Giants of Africa
(Canada, 77 min.)
Dir. Hubert Davis
Programme: TIFF Docs (World Premiere)
Academy Award nominee Hubert Davis returns to the basketball court with the inspiring feature documentary Giants of Africa. The director, who became the first African-Canadian to earn an Oscar nomination with his 2005 short doc Hardwood about his father and former Harlem Globetrotter Mel Davis, once again looks beyond the sport by following Toronto Raptors general manager and president Masai Ujiri on a journey across the gyms of Ghana, Rwanda, Kenya and Ujiri’s native Nigeria.
In 2003, Ujiri created the philanthropic group Giants of Africa, which lets select athletes hone their basketball skills in intensive camps and workshops. The group has expanded from Nigeria to four countries and plans are afoot to increase that number to six in the coming years. Davis offers a touching portrait of building communities and empowering youths though sport.
Giants of Africa doesn’t need a word of voiceover or a line of exposition as it follows Ujiri. Shot in crisp portraits by cinematographer Chris Romeike, Ujiri is a compelling and charismatic screen presence who speaks with authority. When Ujiri leads the young men on drills, he displays the natural ease of a leader and a genuine interest in making these players the best athletes that they can be. The film draws upon Ujiri’s own experience rising in the ranks of basketball. Though he was never a star, he developed confidence through his years on the court, and he is clearly a fine mentor and teacher.
The lessons in Giants of Africa don’t merely limit themselves to basketball. In fact, Davis smartly offers few snippets of a game in action, instead focusing on the drills, workshops, and speeches that form the backbone of the camps as the players interact. A lesson in basketball offers a lesson in life as Ujiri and his fellow instructors use the sport to enlightening the players on the ways in which an action on the court shapes their overall beings. In between layups and weaves, the Giants of Africa coaches encourage the players to respect women. They use sport as a platform for human interaction.
Giants of Africa gives a voice to the players, too, as Davis invites select athletes to share what drives them on their journeys.
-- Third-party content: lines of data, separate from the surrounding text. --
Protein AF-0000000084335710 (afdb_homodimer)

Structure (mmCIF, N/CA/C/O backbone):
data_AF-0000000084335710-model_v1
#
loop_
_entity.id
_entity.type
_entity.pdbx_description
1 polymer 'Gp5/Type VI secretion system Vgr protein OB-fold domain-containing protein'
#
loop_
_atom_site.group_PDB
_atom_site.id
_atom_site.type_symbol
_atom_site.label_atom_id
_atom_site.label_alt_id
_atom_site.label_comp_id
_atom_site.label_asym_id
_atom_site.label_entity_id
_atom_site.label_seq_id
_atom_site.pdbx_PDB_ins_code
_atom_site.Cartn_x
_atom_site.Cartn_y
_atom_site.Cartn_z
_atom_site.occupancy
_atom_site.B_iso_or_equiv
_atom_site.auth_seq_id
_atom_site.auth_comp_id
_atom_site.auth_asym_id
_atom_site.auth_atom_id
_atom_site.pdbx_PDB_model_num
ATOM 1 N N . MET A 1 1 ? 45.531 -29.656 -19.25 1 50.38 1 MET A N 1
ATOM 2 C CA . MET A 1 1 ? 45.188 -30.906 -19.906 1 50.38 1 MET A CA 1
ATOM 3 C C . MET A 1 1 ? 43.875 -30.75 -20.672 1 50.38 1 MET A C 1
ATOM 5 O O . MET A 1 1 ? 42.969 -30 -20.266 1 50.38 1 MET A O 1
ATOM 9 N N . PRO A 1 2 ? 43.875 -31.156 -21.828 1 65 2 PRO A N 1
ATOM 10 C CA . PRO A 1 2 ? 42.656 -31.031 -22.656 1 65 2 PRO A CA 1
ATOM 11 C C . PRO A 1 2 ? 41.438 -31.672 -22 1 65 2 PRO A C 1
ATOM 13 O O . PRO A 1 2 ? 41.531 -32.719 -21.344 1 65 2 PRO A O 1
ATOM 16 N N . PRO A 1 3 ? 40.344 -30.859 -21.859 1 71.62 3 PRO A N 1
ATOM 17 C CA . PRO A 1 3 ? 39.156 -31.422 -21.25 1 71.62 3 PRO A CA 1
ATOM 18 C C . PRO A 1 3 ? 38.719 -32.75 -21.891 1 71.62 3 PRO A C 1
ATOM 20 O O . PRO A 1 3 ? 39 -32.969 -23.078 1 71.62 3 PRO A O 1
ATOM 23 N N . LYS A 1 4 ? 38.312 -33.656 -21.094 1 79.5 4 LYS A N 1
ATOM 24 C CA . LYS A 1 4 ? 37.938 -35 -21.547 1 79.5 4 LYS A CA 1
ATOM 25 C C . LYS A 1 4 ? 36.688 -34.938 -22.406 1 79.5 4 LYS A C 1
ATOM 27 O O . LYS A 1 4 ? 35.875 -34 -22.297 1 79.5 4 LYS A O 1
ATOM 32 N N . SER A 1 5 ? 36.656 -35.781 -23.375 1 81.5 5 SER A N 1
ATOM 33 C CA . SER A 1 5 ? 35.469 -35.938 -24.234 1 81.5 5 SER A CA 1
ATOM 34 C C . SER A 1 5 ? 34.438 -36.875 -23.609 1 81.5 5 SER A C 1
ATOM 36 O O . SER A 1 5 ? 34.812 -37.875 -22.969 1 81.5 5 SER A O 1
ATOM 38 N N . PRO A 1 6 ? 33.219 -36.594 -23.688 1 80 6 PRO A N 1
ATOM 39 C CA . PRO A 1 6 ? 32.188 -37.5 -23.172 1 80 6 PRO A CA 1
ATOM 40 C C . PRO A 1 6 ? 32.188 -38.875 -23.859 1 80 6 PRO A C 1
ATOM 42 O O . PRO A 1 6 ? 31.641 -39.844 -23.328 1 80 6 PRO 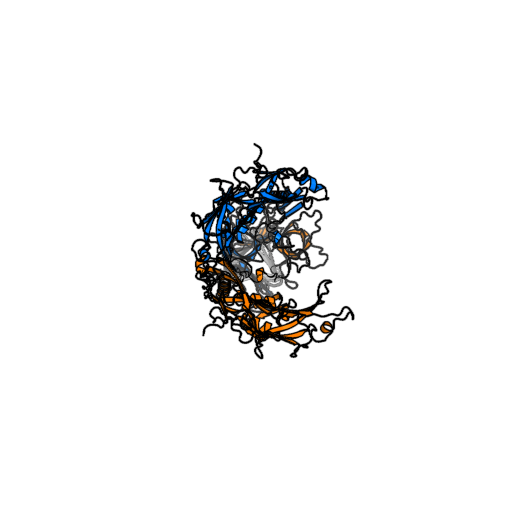A O 1
ATOM 45 N N . ALA A 1 7 ? 32.781 -38.875 -24.969 1 75.81 7 ALA A N 1
ATOM 46 C CA . ALA A 1 7 ? 32.812 -40.125 -25.75 1 75.81 7 ALA A CA 1
ATOM 47 C C . ALA A 1 7 ? 33.938 -41.062 -25.25 1 75.81 7 ALA A C 1
ATOM 49 O O . ALA A 1 7 ? 34 -42.219 -25.641 1 75.81 7 ALA A O 1
ATOM 50 N N . ASP A 1 8 ? 34.781 -40.531 -24.438 1 76.31 8 ASP A N 1
ATOM 51 C CA . ASP A 1 8 ? 35.844 -41.344 -23.906 1 76.31 8 ASP A CA 1
ATOM 52 C C . ASP A 1 8 ? 35.344 -42.312 -22.844 1 76.31 8 ASP A C 1
ATOM 54 O O . ASP A 1 8 ? 35.531 -42.062 -21.641 1 76.31 8 ASP A O 1
ATOM 58 N N . ILE A 1 9 ? 34.688 -43.375 -23.281 1 77.25 9 ILE A N 1
ATOM 59 C CA . ILE A 1 9 ? 34.125 -44.344 -22.375 1 77.25 9 ILE A CA 1
ATOM 60 C C . ILE A 1 9 ? 34.875 -45.688 -22.5 1 77.25 9 ILE A C 1
ATOM 62 O O . ILE A 1 9 ? 34.969 -46.25 -23.594 1 77.25 9 ILE A O 1
ATOM 66 N N . GLU A 1 10 ? 35.469 -46.094 -21.562 1 74.12 10 GLU A N 1
ATOM 67 C CA . GLU A 1 10 ? 36.219 -47.375 -21.578 1 74.12 10 GLU A CA 1
ATOM 68 C C . GLU A 1 10 ? 35.25 -48.562 -21.594 1 74.12 10 GLU A C 1
ATOM 70 O O . GLU A 1 10 ? 35.438 -49.5 -22.391 1 74.12 10 GLU A O 1
ATOM 75 N N . ASN A 1 11 ? 34.219 -48.5 -20.672 1 76.88 11 ASN A N 1
ATOM 76 C CA . ASN A 1 11 ? 33.156 -49.5 -20.594 1 76.88 11 ASN A CA 1
ATOM 77 C C . ASN A 1 11 ? 31.781 -48.875 -20.812 1 76.88 11 ASN A C 1
ATOM 79 O O . ASN A 1 11 ? 31.297 -48.125 -19.984 1 76.88 11 ASN A O 1
ATOM 83 N N . PRO A 1 12 ? 31.156 -49.219 -21.859 1 81.06 12 PRO A N 1
ATOM 84 C CA . PRO A 1 12 ? 29.906 -48.562 -22.25 1 81.06 12 PRO A CA 1
ATOM 85 C C . PRO A 1 12 ? 28.688 -49.062 -21.469 1 81.06 12 PRO A C 1
ATOM 87 O O . PRO A 1 12 ? 27.578 -48.625 -21.734 1 81.06 12 PRO A O 1
ATOM 90 N N . THR A 1 13 ? 28.969 -49.875 -20.5 1 83.94 13 THR A N 1
ATOM 91 C CA . THR A 1 13 ? 27.828 -50.375 -19.734 1 83.94 13 THR A CA 1
ATOM 92 C C . THR A 1 13 ? 27.328 -49.312 -18.75 1 83.94 13 THR A C 1
ATOM 94 O O . THR A 1 13 ? 28.062 -48.906 -17.844 1 83.94 13 THR A O 1
ATOM 97 N N . LEU A 1 14 ? 26.141 -48.969 -18.875 1 89.81 14 LEU A N 1
ATOM 98 C CA . LEU A 1 14 ? 25.531 -47.938 -18.047 1 89.81 14 LEU A CA 1
ATOM 99 C C . LEU A 1 14 ? 25.078 -48.531 -16.703 1 89.81 14 LEU A C 1
ATOM 101 O O . LEU A 1 14 ? 24.391 -49.562 -16.656 1 89.81 14 LEU A O 1
ATOM 105 N N . MET A 1 15 ? 25.547 -47.969 -15.664 1 88.25 15 MET A N 1
ATOM 106 C CA . MET A 1 15 ? 25.125 -48.312 -14.305 1 88.25 15 MET A CA 1
ATOM 107 C C . MET A 1 15 ? 24.281 -47.188 -13.703 1 88.25 15 MET A C 1
ATOM 109 O O . MET A 1 15 ? 24.656 -46.031 -13.742 1 88.25 15 MET A O 1
ATOM 113 N N . LEU A 1 16 ? 23.109 -47.531 -13.258 1 91.56 16 LEU A N 1
ATOM 114 C CA . LEU A 1 16 ? 22.172 -46.594 -12.625 1 91.56 16 LEU A CA 1
ATOM 115 C C . LEU A 1 16 ? 21.703 -47.156 -11.281 1 91.56 16 LEU A C 1
ATOM 117 O O . LEU A 1 16 ? 21.25 -48.281 -11.188 1 91.56 16 LEU A O 1
ATOM 121 N N . THR A 1 17 ? 21.859 -46.375 -10.234 1 92.19 17 THR A N 1
ATOM 122 C CA . THR A 1 17 ? 21.406 -46.75 -8.898 1 92.19 17 THR A CA 1
ATOM 123 C C . THR A 1 17 ? 20.562 -45.656 -8.273 1 92.19 17 THR A C 1
ATOM 125 O O . THR A 1 17 ? 20.938 -44.5 -8.297 1 92.19 17 THR A O 1
ATOM 128 N N . ILE A 1 18 ? 19.453 -46 -7.793 1 94.69 18 ILE A N 1
ATOM 129 C CA . ILE A 1 18 ? 18.578 -45.094 -7.051 1 94.69 18 ILE A CA 1
ATOM 130 C C . ILE A 1 18 ? 18.547 -45.5 -5.578 1 94.69 18 ILE A C 1
ATOM 132 O O . ILE A 1 18 ? 18.203 -46.625 -5.238 1 94.69 18 ILE A O 1
ATOM 136 N N . LYS A 1 19 ? 18.906 -44.625 -4.746 1 94.5 19 LYS A N 1
ATOM 137 C CA . LYS A 1 19 ? 18.922 -44.844 -3.307 1 94.5 19 LYS A CA 1
ATOM 138 C C . LYS A 1 19 ? 17.828 -44.031 -2.613 1 94.5 19 LYS A C 1
ATOM 140 O O . LYS A 1 19 ? 17.672 -42.844 -2.883 1 94.5 19 LYS A O 1
ATOM 145 N N . VAL A 1 20 ? 17.109 -44.656 -1.79 1 93.88 20 VAL A N 1
ATOM 146 C CA . VAL A 1 20 ? 16.094 -44 -0.964 1 93.88 20 VAL A CA 1
ATOM 147 C C . VAL A 1 20 ? 16.453 -44.156 0.512 1 93.88 20 VAL A C 1
ATOM 149 O O . VAL A 1 20 ? 16.688 -45.25 0.988 1 93.88 20 VAL A O 1
ATOM 152 N N . ASN A 1 21 ? 16.516 -43.094 1.224 1 92.44 21 ASN A N 1
ATOM 153 C CA . ASN A 1 21 ? 16.938 -43.062 2.619 1 92.44 21 ASN A CA 1
ATOM 154 C C . ASN A 1 21 ? 18.25 -43.812 2.826 1 92.44 21 ASN A C 1
ATOM 156 O O . ASN A 1 21 ? 18.375 -44.594 3.762 1 92.44 21 ASN A O 1
ATOM 160 N N . GLY A 1 22 ? 19.141 -43.656 1.827 1 90.19 22 GLY A N 1
ATOM 161 C CA . GLY A 1 22 ? 20.5 -44.188 1.953 1 90.19 22 GLY A CA 1
ATOM 162 C C . GLY A 1 22 ? 20.625 -45.625 1.456 1 90.19 22 GLY A C 1
ATOM 163 O O . GLY A 1 22 ? 21.734 -46.125 1.3 1 90.19 22 GLY A O 1
ATOM 164 N N . SER A 1 23 ? 19.484 -46.25 1.123 1 92.25 23 SER A N 1
ATOM 165 C CA . SER A 1 23 ? 19.516 -47.625 0.66 1 92.25 23 SER A CA 1
ATOM 166 C C . SER A 1 23 ? 19.047 -47.75 -0.787 1 92.25 23 SER A C 1
ATOM 168 O O . SER A 1 23 ? 18.078 -47.094 -1.18 1 92.25 23 SER A O 1
ATOM 170 N N . PRO A 1 24 ? 19.812 -48.562 -1.563 1 93.19 24 PRO A N 1
ATOM 171 C CA . PRO A 1 24 ? 19.359 -48.75 -2.941 1 93.19 24 PRO A CA 1
ATOM 172 C C . PRO A 1 24 ? 17.984 -49.438 -3.02 1 93.19 24 PRO A C 1
ATOM 174 O O . PRO A 1 24 ? 17.656 -50.281 -2.186 1 93.19 24 PRO A O 1
ATOM 177 N N . ILE A 1 25 ? 17.266 -49 -3.895 1 92.38 25 ILE A N 1
ATOM 178 C CA . ILE A 1 25 ? 15.953 -49.625 -4.094 1 92.38 25 ILE A CA 1
ATOM 179 C C . ILE A 1 25 ? 16.125 -51.094 -4.539 1 92.38 25 ILE A C 1
ATOM 181 O O . ILE A 1 25 ? 17.219 -51.5 -4.945 1 92.38 25 ILE A O 1
ATOM 185 N N . LYS A 1 26 ? 15.047 -51.781 -4.492 1 89.62 26 LYS A N 1
ATOM 186 C CA . LYS A 1 26 ? 15.102 -53.219 -4.836 1 89.62 26 LYS A CA 1
ATOM 187 C C . LYS A 1 26 ? 15.43 -53.406 -6.312 1 89.62 26 LYS A C 1
ATOM 189 O O . LYS A 1 26 ? 14.938 -52.688 -7.168 1 89.62 26 LYS A O 1
ATOM 194 N N . ASP A 1 27 ? 16.219 -54.406 -6.613 1 84.69 27 ASP A N 1
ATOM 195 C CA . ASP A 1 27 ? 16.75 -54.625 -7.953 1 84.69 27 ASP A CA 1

The back-stories of many of the boys are tough: escaping civil conflict, standing up to abusive fathers, living in grinding poverty. Their stories complement the lessons afforded within the workshops, as the seamless editing by Dave de Carlo juxtaposes one speaker with the other to show how Giants of Africa affords the players an outlet for their feelings as well as a chance to improve their skills. The film also speaks to the range of experiences and cultures within the African continent, as dialects and languages mix throughout the film.
All these players need is a safe place to learn and challenge themselves, and Ujiri says in the film that Giants of Africa is ultimately a “window for opportunity.” The doc itself comes at a time when there is a demand for more opportunities for players from diverse experiences. Davis uses Ujiri’s story to illustrative that substantial differences than one person can make if given the opportunity. Ujiri, the only African-born president in the NBA, proves the value of diversity in management levels as he takes the initiative to help future players take their best shot.